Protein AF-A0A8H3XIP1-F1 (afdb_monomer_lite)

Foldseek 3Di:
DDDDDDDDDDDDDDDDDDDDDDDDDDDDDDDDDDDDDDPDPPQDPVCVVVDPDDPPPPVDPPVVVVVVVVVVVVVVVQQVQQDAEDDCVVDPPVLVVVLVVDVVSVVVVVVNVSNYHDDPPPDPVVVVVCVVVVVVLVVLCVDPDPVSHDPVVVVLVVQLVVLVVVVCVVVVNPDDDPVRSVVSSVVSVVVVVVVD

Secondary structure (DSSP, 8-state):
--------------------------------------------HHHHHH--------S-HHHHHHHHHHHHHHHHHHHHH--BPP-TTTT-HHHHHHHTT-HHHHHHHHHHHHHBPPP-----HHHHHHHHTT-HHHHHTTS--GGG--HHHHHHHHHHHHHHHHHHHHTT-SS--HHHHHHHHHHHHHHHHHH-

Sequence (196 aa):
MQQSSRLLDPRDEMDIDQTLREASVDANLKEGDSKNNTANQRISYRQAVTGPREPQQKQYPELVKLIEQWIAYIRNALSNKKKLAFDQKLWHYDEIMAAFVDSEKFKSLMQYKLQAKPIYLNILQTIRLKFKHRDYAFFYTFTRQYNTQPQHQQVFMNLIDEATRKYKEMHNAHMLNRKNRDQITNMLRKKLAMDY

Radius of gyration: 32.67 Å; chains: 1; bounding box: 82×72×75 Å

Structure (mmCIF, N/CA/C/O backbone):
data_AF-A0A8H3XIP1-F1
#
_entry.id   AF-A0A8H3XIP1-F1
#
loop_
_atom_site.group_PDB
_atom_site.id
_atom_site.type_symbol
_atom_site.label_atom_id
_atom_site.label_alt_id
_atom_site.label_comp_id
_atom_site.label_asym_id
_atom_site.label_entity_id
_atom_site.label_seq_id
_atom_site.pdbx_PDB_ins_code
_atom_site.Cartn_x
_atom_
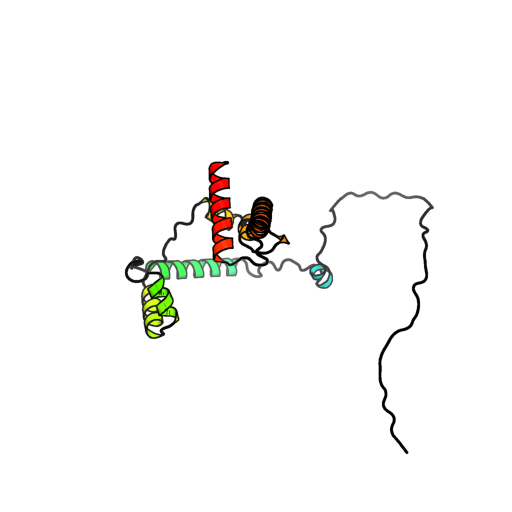site.Cartn_y
_atom_site.Cartn_z
_atom_site.occupancy
_atom_site.B_iso_or_equiv
_atom_site.auth_seq_id
_atom_site.auth_comp_id
_atom_site.auth_asym_id
_atom_site.auth_atom_id
_atom_site.pdbx_PDB_model_num
ATOM 1 N N . MET A 1 1 ? 57.545 46.643 11.660 1.00 41.28 1 MET A N 1
ATOM 2 C CA . MET A 1 1 ? 57.166 45.562 12.594 1.00 41.28 1 MET A CA 1
ATOM 3 C C . MET A 1 1 ? 55.982 44.832 11.985 1.00 41.28 1 MET A C 1
ATOM 5 O O . MET A 1 1 ? 54.884 45.369 11.987 1.00 41.28 1 MET A O 1
ATOM 9 N N . GLN A 1 2 ? 56.248 43.708 11.319 1.00 37.06 2 GLN A N 1
ATOM 10 C CA . GLN A 1 2 ? 55.276 42.955 10.523 1.00 37.06 2 GLN A CA 1
ATOM 11 C C . GLN A 1 2 ? 54.733 41.774 11.335 1.00 37.06 2 GLN A C 1
ATOM 13 O O . GLN A 1 2 ? 55.489 41.088 12.019 1.00 37.06 2 GLN A O 1
ATOM 18 N N . GLN A 1 3 ? 53.417 41.577 11.263 1.00 36.88 3 GLN A N 1
ATOM 19 C CA . GLN A 1 3 ? 52.707 40.402 11.761 1.00 36.88 3 GLN A CA 1
ATOM 20 C C . GLN A 1 3 ? 52.905 39.254 10.761 1.00 36.88 3 GLN A C 1
ATOM 22 O O . GLN A 1 3 ? 52.673 39.454 9.570 1.00 36.88 3 GLN A O 1
ATOM 27 N N . SER A 1 4 ? 53.308 38.072 11.238 1.00 39.22 4 SER A N 1
ATOM 28 C CA . SER A 1 4 ? 53.410 36.855 10.421 1.00 39.22 4 SER A CA 1
ATOM 29 C C . SER A 1 4 ? 52.431 35.785 10.895 1.00 39.22 4 SER A C 1
ATOM 31 O O . SER A 1 4 ? 52.392 35.401 12.064 1.00 39.22 4 SER A O 1
ATOM 33 N N . SER A 1 5 ? 51.644 35.341 9.926 1.00 39.56 5 SER A N 1
ATOM 34 C CA . SER A 1 5 ? 50.556 34.373 9.945 1.00 39.56 5 SER A CA 1
ATOM 35 C C . SER A 1 5 ? 51.011 32.955 10.314 1.00 39.56 5 SER A C 1
ATOM 37 O O . SER A 1 5 ? 52.013 32.468 9.795 1.00 39.56 5 SER A O 1
ATOM 39 N N . ARG A 1 6 ? 50.236 32.252 11.153 1.00 36.94 6 ARG A N 1
ATOM 40 C CA . ARG A 1 6 ? 50.333 30.792 11.324 1.00 36.94 6 ARG A CA 1
ATOM 41 C C . ARG A 1 6 ? 49.513 30.098 10.234 1.00 36.94 6 ARG A C 1
ATOM 43 O O . ARG A 1 6 ? 48.289 30.184 10.241 1.00 36.94 6 ARG A O 1
ATOM 50 N N . LEU A 1 7 ? 50.208 29.415 9.330 1.00 37.66 7 LEU A N 1
ATOM 51 C CA . LEU A 1 7 ? 49.675 28.392 8.429 1.00 37.66 7 LEU A CA 1
ATOM 52 C C . LEU A 1 7 ? 49.861 27.017 9.091 1.00 37.66 7 LEU A C 1
ATOM 54 O O . LEU A 1 7 ? 50.940 26.718 9.597 1.00 37.66 7 LEU A O 1
ATOM 58 N N . LEU A 1 8 ? 48.799 26.215 9.097 1.00 38.44 8 LEU A N 1
ATOM 59 C CA . LEU A 1 8 ? 48.787 24.786 9.416 1.00 38.44 8 LEU A CA 1
ATOM 60 C C . LEU A 1 8 ? 48.698 24.027 8.094 1.00 38.44 8 LEU A C 1
ATOM 62 O O . LEU A 1 8 ? 47.736 24.295 7.379 1.00 38.44 8 LEU A O 1
ATOM 66 N N . ASP A 1 9 ? 49.642 23.117 7.813 1.00 33.81 9 ASP A N 1
ATOM 67 C CA . ASP A 1 9 ? 49.407 21.808 7.163 1.00 33.81 9 ASP A CA 1
ATOM 68 C C . ASP A 1 9 ? 50.706 20.933 7.146 1.00 33.81 9 ASP A C 1
ATOM 70 O O . ASP A 1 9 ? 51.736 21.430 7.602 1.00 33.81 9 ASP A O 1
ATOM 74 N N . PRO A 1 10 ? 50.716 19.648 6.708 1.00 46.78 10 PRO A N 1
ATOM 75 C CA . PRO A 1 10 ? 50.586 18.470 7.582 1.00 46.78 10 PRO A CA 1
ATOM 76 C C . PRO A 1 10 ? 51.685 17.381 7.390 1.00 46.78 10 PRO A C 1
ATOM 78 O O . PRO A 1 10 ? 52.361 17.353 6.364 1.00 46.78 10 PRO A O 1
ATOM 81 N N . ARG A 1 11 ? 51.695 16.383 8.298 1.00 38.91 11 ARG A N 1
ATOM 82 C CA . ARG A 1 11 ? 52.427 15.079 8.312 1.00 38.91 11 ARG A CA 1
ATOM 83 C C . ARG A 1 11 ? 53.731 15.035 9.131 1.00 38.91 11 ARG A C 1
ATOM 85 O O . ARG A 1 11 ? 54.426 16.034 9.231 1.00 38.91 11 ARG A O 1
ATOM 92 N N . ASP A 1 12 ? 53.975 13.834 9.672 1.00 33.41 12 ASP A N 1
ATOM 93 C CA . ASP A 1 12 ? 55.068 13.347 10.544 1.00 33.41 12 ASP A CA 1
ATOM 94 C C . ASP A 1 12 ? 54.786 13.533 12.053 1.00 33.41 12 ASP A C 1
ATOM 96 O O . ASP A 1 12 ? 54.354 14.600 12.471 1.00 33.41 12 ASP A O 1
ATOM 100 N N . GLU A 1 13 ? 54.943 12.586 12.984 1.00 34.62 13 GLU A N 1
ATOM 101 C CA . GLU A 1 13 ? 55.364 11.175 13.047 1.00 34.62 13 GLU A CA 1
ATOM 102 C C . GLU A 1 13 ? 55.114 10.696 14.516 1.00 34.62 13 GLU A C 1
ATOM 104 O O . GLU A 1 13 ? 54.759 11.518 15.364 1.00 34.62 13 GLU A O 1
ATOM 109 N N . MET A 1 14 ? 55.368 9.410 14.814 1.00 30.97 14 MET A N 1
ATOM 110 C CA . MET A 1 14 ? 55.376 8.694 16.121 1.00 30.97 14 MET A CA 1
·····
From the data above, return every line from the line that has "ATOM 82 C CA" up to and including the line that has "ATOM 101 C CA", exactly.

Response to the exercise -
ATOM 82 C CA . ARG A 1 11 ? 52.427 15.079 8.312 1.00 38.91 11 ARG A CA 1
ATOM 83 C C . ARG A 1 11 ? 53.731 15.035 9.131 1.00 38.91 11 ARG A C 1
ATOM 85 O O . ARG A 1 11 ? 54.426 16.034 9.231 1.00 38.91 11 ARG A O 1
ATOM 92 N N . ASP A 1 12 ? 53.975 13.834 9.672 1.00 33.41 12 ASP A N 1
ATOM 93 C CA . ASP A 1 12 ? 55.068 13.347 10.544 1.00 33.41 12 ASP A CA 1
ATOM 94 C C . ASP A 1 12 ? 54.786 13.533 12.053 1.00 33.41 12 ASP A C 1
ATOM 96 O O . ASP A 1 12 ? 54.354 14.600 12.471 1.00 33.41 12 ASP A O 1
ATOM 100 N N . GLU A 1 13 ? 54.943 12.586 12.984 1.00 34.62 13 GLU A N 1
ATOM 101 C CA . GLU A 1 13 ? 55.364 11.175 13.047 1.00 34.62 13 GLU A CA 1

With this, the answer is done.